– Это и есть правда, – сказал монстр.
– Но я не собирался! – воскликнул Конор срывающимся голосом. – Не собирался ее отпускать! А теперь все взаправду! Она скоро умрет – и это моя вина!
– А вот это уже не правда, – сказал монстр.
Горе Конора имело физическую природу, оно защемило его, как скоба, зажало его, как порой зажимает мышцу. Под его тяжестью он практически не мог дышать и вновь припал к земле, мечтая о том, чтобы она забрала его раз и навсегда.
Он уже почти лишился чувств, когда ощутил, что оказался в огромных ладонях монстра, сложенных так, чтобы ему было удобно в них лежать. Он чувствовал легкое движение листьев и веточек, которые шевелились вокруг него, чтобы сделать его ложе мягче и шире.
– Это я виноват, – сказал Конор. – Я ее отпустил. Это моя вина.
– Это не твоя вина, – произнес монстр, и его голос закружил вокруг Конора, как ветерок.
– Моя.
– Ты всего-навсего хотел, чтобы прекратилась боль, – сказал монстр. – Твоя личная боль. Чтобы из-за нее ты не был больше оторван от мира. Это самое человечное желание на свете.
– Я не хотел этого, – сказал Конор.
– Хотел, – сказал монстр. – И в то же время не хотел.
Конор шмыгнул носом и поднял глаза на огромное, будто стена, лицо монстра.
– Как и то, и другое может одновременно быть правдой?
– Дело в том, что люди – сложные чудовища, – произнес монстр. – Как удалось королеве быть и доброй волшебницей, и злой ведьмой? Как удалось принцу быть и убийцей, и спасителем? Откуда у знахаря с его отвратительным характером правильные мысли? А у священника – с его добрым нравом – мысли неправильные? Почему одиночество невидимок только усиливается, когда их начинают замечать?
– Не знаю, – признался обессиленный Конор, пожимая плечами. – Я никогда не понимал смысла твоих историй.
– А ответ таков: совершенно не важно, о чем ты думаешь, потому что твой разум противоречит самому себе по сотне раз в день, – сказал монстр. – Ты хотел, чтобы мама умерла, и в то же время отчаянно умолял меня спасти ее. Твой разум верил в спасительную ложь, и в то же время знал жестокую правду, из-за которой и приходилось лгать. И твой разум накажет тебя, если ты поверишь и тому, и другому.
– Но как его победить? – спросил Конор твердым голосом. – Как побороть все эти внутренние противоречия?
– Нужно говорить правду, – ответил монстр. – Так, как ты это только что сделал.
Конор вновь вспомнил мамины руки, как они цеплялись за него, как он их отпустил…

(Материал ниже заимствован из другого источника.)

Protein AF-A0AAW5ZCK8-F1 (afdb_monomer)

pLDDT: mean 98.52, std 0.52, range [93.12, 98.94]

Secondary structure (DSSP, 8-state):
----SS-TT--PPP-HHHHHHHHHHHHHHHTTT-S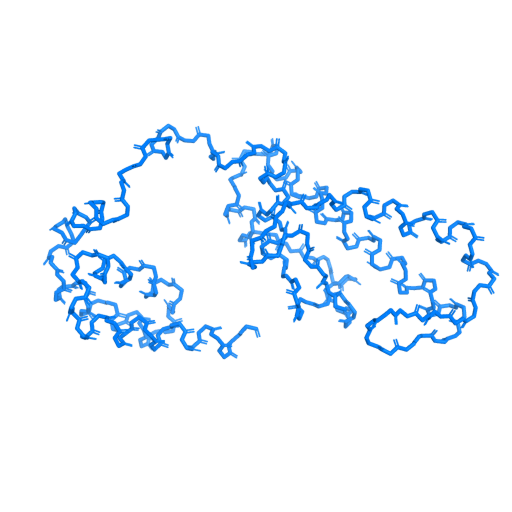EE--SSS--EESHHHHHHHHHHHHHHHHHHHHHHHHHHTTT--HHHHHHH----HHHHT-GGGS-SSS-HHHHHHHHHHHHH-S--S-GGGTSPPPHHHHHHHHHHHTT-HHHHHHHHHHHHHTT-HHHHHHHHHHHHHH-TT-HHHHHHHHHHHHHHHHT-

Mean predicted aligned error: 2.48 Å

Nearest PDB structures (foldseek):
  4nur-assembly1_A  TM=9.989E-01  e=2.232E-20  Pseudomonas sp. S9
  2cfz-assembly1_A  TM=9.952E-01  e=1.305E-18  Pseudomonas aeruginosa PAO1
  2cg2-assembly1_A-2  TM=9.951E-01  e=1.217E-17  Pseudomonas aeruginosa PAO1
  5a23-assembly1_C  TM=9.937E-01  e=2.438E-17  Pseudomonas aeruginosa
  4pdx-assembly1_A  TM=9.924E-01  e=1.574E-15  Escherichia coli K-12

Foldseek 3Di:
DAAACPAPVDDQRHQLLVVLVVLVVCCVVDLVPDQKDDDPDDDIDGGSVRVSLLSNLSSVLSVLLQPQLVVVVVVLDFLQRCLVPDDDDCSNPVDPSNDQPHHHSNVSSSSSRCVVPNDDSPDPCPVDDDDLLVVLLVLQVVCPHLVSQLVVLVVCVVVVVLVVSLVSLVSVCSPPVPPVSSVVSNVVSVVSVVVVD

Radius of gyration: 21.14 Å; Cα contacts (8 Å, |Δi|>4): 242; chains: 1; bounding box: 47×35×57 Å

Sequence (197 aa):
TLHNTYSLRGAKIRQPLPWSKYINEALNLWGDKAEIILAQHHWPTWGNDNVVKLLKSQRDLYRYINDQTLRMANQGMTRDEIAANFKLPSSLANTWANRGYYGSVSHDVKATYVLYLGWFDGNPATLDELPPEEGAKKFVEYMGGADAILQKATQDYDQGNFRWVAQVVSKVVFADPNNQAARDLEADALEQLGYQA

Organism: Escherichia coli (NCBI:txid562)

Structure (mmCIF, N/CA/C/O backbone):
data_AF-A0AAW5ZCK8-F1
#
_entry.id   AF-A0AAW5ZCK8-F1
#
loop_
_atom_site.group_PDB
_atom_site.id
_atom_site.type_symbol
_atom_site.label_atom_id
_atom_site.label_alt_id
_atom_site.label_comp_id
_atom_site.label_asym_id
_atom_site.label_entity_id
_atom_site.label_seq_id
_atom_site.pdbx_PDB_ins_code
_atom_site.Cartn_x
_atom_site.Cartn_y
_atom_site.Cartn_z
_atom_site.occupancy
_atom_site.B_iso_or_equiv
_atom_site.auth_seq_id
_atom_site.auth_comp_id
_atom_site.auth_asym_id
_atom_site.auth_atom_id
_atom_site.pdbx_PDB_model_num
ATOM 1 N N . THR A 1 1 ? 13.456 -7.597 -7.521 1.00 97.50 1 THR A N 1
ATOM 2 C CA . THR A 1 1 ? 12.300 -7.301 -6.657 1.00 97.50 1 THR A CA 1
ATOM 3 C C . THR A 1 1 ? 11.759 -5.937 -7.030 1.00 97.50 1 THR A C 1
ATOM 5 O O . THR A 1 1 ? 12.559 -5.092 -7.431 1.00 97.50 1 THR A O 1
ATOM 8 N N . LEU A 1 2 ? 10.450 -5.709 -6.903 1.00 98.62 2 LEU A N 1
ATOM 9 C CA . LEU A 1 2 ? 9.918 -4.349 -6.804 1.00 98.62 2 LEU A CA 1
ATOM 10 C C . LEU A 1 2 ? 10.546 -3.691 -5.571 1.00 98.62 2 LEU A C 1
ATOM 12 O O . LEU A 1 2 ? 10.551 -4.273 -4.483 1.00 98.62 2 LEU A O 1
ATOM 16 N N . HIS A 1 3 ? 11.122 -2.508 -5.752 1.00 98.75 3 HIS A N 1
ATOM 17 C CA . HIS A 1 3 ? 11.814 -1.796 -4.691 1.00 98.75 3 HIS A CA 1
ATOM 18 C C . HIS A 1 3 ? 10.972 -0.631 -4.171 1.00 98.75 3 HIS A C 1
ATOM 20 O O . HIS A 1 3 ? 10.235 -0.000 -4.913 1.00 98.75 3 HIS A O 1
ATOM 26 N N . ASN A 1 4 ? 11.172 -0.306 -2.897 1.00 98.75 4 ASN A N 1
ATOM 27 C CA . ASN A 1 4 ? 10.487 0.763 -2.182 1.00 98.75 4 ASN A CA 1
ATOM 28 C C . ASN A 1 4 ? 10.603 2.139 -2.865 1.00 98.75 4 ASN A C 1
ATOM 30 O O . ASN A 1 4 ? 11.680 2.758 -2.821 1.00 98.75 4 ASN A O 1
ATOM 34 N N . THR A 1 5 ? 9.486 2.667 -3.375 1.00 98.69 5 THR A N 1
ATOM 35 C CA . THR A 1 5 ? 9.319 4.110 -3.634 1.00 98.69 5 THR A CA 1
ATOM 36 C C . THR A 1 5 ? 9.078 4.853 -2.320 1.00 98.69 5 THR A C 1
ATOM 38 O O . THR A 1 5 ? 9.540 5.981 -2.149 1.00 98.69 5 THR A O 1
ATOM 41 N N . TYR A 1 6 ? 8.509 4.171 -1.327 1.00 98.69 6 TYR A N 1
ATOM 42 C CA . TYR A 1 6 ? 8.546 4.555 0.080 1.00 98.69 6 TYR A CA 1
ATOM 43 C C . TYR A 1 6 ? 8.965 3.364 0.934 1.00 98.69 6 TYR A C 1
ATOM 45 O O . TYR A 1 6 ? 8.456 2.261 0.779 1.00 98.69 6 TYR A O 1
ATOM 53 N N . SER A 1 7 ? 9.930 3.577 1.826 1.00 98.56 7 SER A N 1
ATOM 54 C CA . SER A 1 7 ? 10.354 2.537 2.760 1.00 98.56 7 SER A CA 1
ATOM 55 C C . SER A 1 7 ? 9.567 2.683 4.052 1.00 98.56 7 SER A C 1
ATOM 57 O O . SER A 1 7 ? 9.639 3.738 4.685 1.00 98.56 7 SER A O 1
ATOM 59 N N . LEU A 1 8 ? 8.894 1.607 4.469 1.00 98.06 8 LEU A N 1
ATOM 60 C CA . LEU A 1 8 ? 8.114 1.560 5.712 1.00 98.06 8 LEU A CA 1
ATOM 61 C C . LEU A 1 8 ? 8.949 1.858 6.970 1.00 98.06 8 LEU A C 1
ATOM 63 O O . LEU A 1 8 ? 8.391 2.212 7.998 1.00 98.06 8 LEU A O 1
ATOM 67 N N . ARG A 1 9 ? 10.289 1.815 6.879 1.00 98.19 9 ARG A N 1
ATOM 68 C CA . ARG A 1 9 ? 11.196 2.265 7.952 1.00 98.19 9 ARG A CA 1
ATOM 69 C C . ARG A 1 9 ? 11.094 3.764 8.277 1.00 98.19 9 ARG A C 1
ATOM 71 O O . ARG A 1 9 ? 11.709 4.206 9.239 1.00 98.19 9 ARG A O 1
ATOM 78 N N . GLY A 1 10 ? 10.436 4.552 7.425 1.00 97.81 10 GLY A N 1
ATOM 79 C CA . GLY A 1 10 ? 10.408 6.011 7.495 1.00 97.81 10 GLY A CA 1
ATOM 80 C C . GLY A 1 10 ? 11.522 6.650 6.663 1.00 97.81 10 GLY A C 1
ATOM 81 O O . GLY A 1 10 ? 12.703 6.607 7.005 1.00 97.81 10 GLY A O 1
ATOM 82 N N . ALA A 1 11 ? 11.146 7.247 5.533 1.00 98.31 11 ALA A N 1
ATOM 83 C CA . ALA A 1 11 ? 12.033 8.023 4.671 1.00 98.31 11 ALA A CA 1
ATOM 84 C C . ALA A 1 11 ? 11.220 8.990 3.801 1.00 98.31 11 ALA A C 1
ATOM 86 O O . ALA A 1 11 ? 10.011 8.829 3.639 1.00 98.31 11 ALA A O 1
ATOM 87 N N . LYS A 1 12 ? 11.893 9.955 3.167 1.00 98.50 12 LYS A N 1
ATOM 88 C CA . LYS A 1 12 ? 11.270 10.763 2.114 1.00 98.50 12 LYS A CA 1
ATOM 89 C C . LYS A 1 12 ? 10.803 9.859 0.965 1.00 98.50 12 LYS A C 1
ATOM 91 O O . LYS A 1 12 ? 11.562 8.999 0.511 1.00 98.50 12 LYS A O 1
ATOM 96 N N . ILE A 1 13 ? 9.581 10.088 0.481 1.00 98.81 13 ILE A N 1
ATOM 97 C CA . ILE A 1 13 ? 9.030 9.384 -0.683 1.00 98.81 13 ILE A CA 1
ATOM 98 C C . ILE A 1 13 ? 9.885 9.689 -1.922 1.00 98.81 13 ILE A C 1
ATOM 100 O O . ILE A 1 13 ? 10.291 10.830 -2.168 1.00 98.81 13 ILE A O 1
ATOM 104 N N . ARG A 1 14 ? 10.185 8.642 -2.690 1.00 98.75 14 ARG A N 1
ATOM 105 C CA . ARG A 1 14 ? 10.958 8.677 -3.934 1.00 98.75 14 ARG A CA 1
ATOM 106 C C . ARG A 1 14 ? 10.007 8.715 -5.119 1.00 98.75 14 ARG A C 1
ATOM 108 O O . ARG A 1 14 ? 8.884 8.231 -5.049 1.00 98.75 14 ARG A O 1
ATOM 115 N N . GLN A 1 15 ? 10.481 9.269 -6.227 1.00 98.62 15 GLN A N 1
ATOM 116 C CA . GLN A 1 15 ? 9.645 9.517 -7.393 1.00 98.62 15 GLN A CA 1
ATOM 117 C C . GLN A 1 15 ? 9.743 8.344 -8.392 1.00 98.62 15 GLN A C 1
ATOM 119 O O . GLN A 1 15 ? 10.808 8.164 -8.994 1.00 98.62 15 GLN A O 1
ATOM 124 N N . PRO A 1 16 ? 8.670 7.557 -8.612 1.00 98.62 16 PRO A N 1
ATOM 125 C CA . PRO A 1 16 ? 8.703 6.429 -9.549 1.00 98.62 16 PRO A CA 1
ATOM 126 C C . PRO A 1 16 ? 8.860 6.861 -11.016 1.00 98.62 16 PRO A C 1
ATOM 128 O O . PRO A 1 16 ? 9.483 6.147 -11.802 1.00 98.62 16 PRO A O 1
ATOM 131 N N . LEU A 1 17 ? 8.363 8.044 -11.399 1.00 98.81 17 LEU A N 1
ATOM 132 C CA . LEU A 1 17 ? 8.488 8.540 -12.773 1.00 98.81 17 LEU A CA 1
ATOM 133 C C . LEU A 1 17 ? 9.947 8.830 -13.182 1.00 98.81 17 LEU A C 1
ATOM 135 O O . LEU A 1 17 ? 10.385 8.273 -14.191 1.00 98.81 17 LEU A O 1
ATOM 139 N N . PRO A 1 18 ? 10.734 9.642 -12.446 1.00 98.81 18 PRO A N 1
ATOM 140 C CA . PRO A 1 18 ? 12.170 9.766 -12.684 1.00 98.81 18 PRO A CA 1
ATOM 141 C C . PRO A 1 18 ? 12.906 8.427 -12.648 1.00 98.81 18 PRO A C 1
ATOM 143 O O . PRO A 1 18 ? 13.741 8.189 -13.512 1.00 98.81 18 PRO A O 1
ATOM 146 N N . TRP A 1 19 ? 12.563 7.525 -11.720 1.00 98.88 19 TRP A N 1
ATOM 147 C CA . TRP A 1 19 ? 13.176 6.192 -11.663 1.00 98.88 19 TRP A CA 1
ATOM 148 C C . TRP A 1 19 ? 12.998 5.446 -12.989 1.00 98.88 19 TRP A C 1
ATOM 150 O O . TRP A 1 19 ? 13.973 5.007 -13.599 1.00 98.88 19 TRP A O 1
ATOM 160 N N . SER A 1 20 ? 11.763 5.372 -13.486 1.00 98.94 20 SER A N 1
ATOM 161 C CA . SER A 1 20 ? 11.476 4.779 -14.790 1.00 98.94 20 SER A CA 1
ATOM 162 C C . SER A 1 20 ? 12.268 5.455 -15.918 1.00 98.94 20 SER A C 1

– Ну хватит, Конор О’Мэлли, – мягко сказал монстр. – Я являлся тебе вот зачем: чтобы рассказать тебе все это и тем самым помочь выздороветь. Ты должен послушать меня.
Конор сглотнул.
– Я слушаю.
– Жизнь пишется не словами, – начал монстр, – а делами. Не важно, какие мысли у тебя в голове. Важно, что ты делаешь.
Повисла долгая тишина, пока Конор пытался восстановить дыхание.
– Так что же мне делать? – наконец спросил он.
– То же самое, что ты только что сделал, – ответил монстр. – Говорить правду.
– Всего-то?
– Думаешь, это просто? – Две огромные брови монстра поднялись. – Ты был готов умереть, лишь бы этого избежать.
Конор посмотрел на свои руки и наконец разжал кулаки.
– Потому что в моей голове жила такая неправильная мысль…
– Это всего лишь мысль, – сказал монстр, – одна из миллиона. А не дело.
У Конора вырвался длинный, все еще прерывистый вздох.
Но он уже не задыхался. Ночной кошмар не переполнял его, не сжимал его грудь, не тащил его вниз.
Сказать по правде, он больше не ощущал никакого кошмара.
– Я так устал… – прошептал Конор, закрывая лицо руками. – Так устал от всего этого.
– Тогда поспи, – посоветовал монстр. – У тебя есть на это время.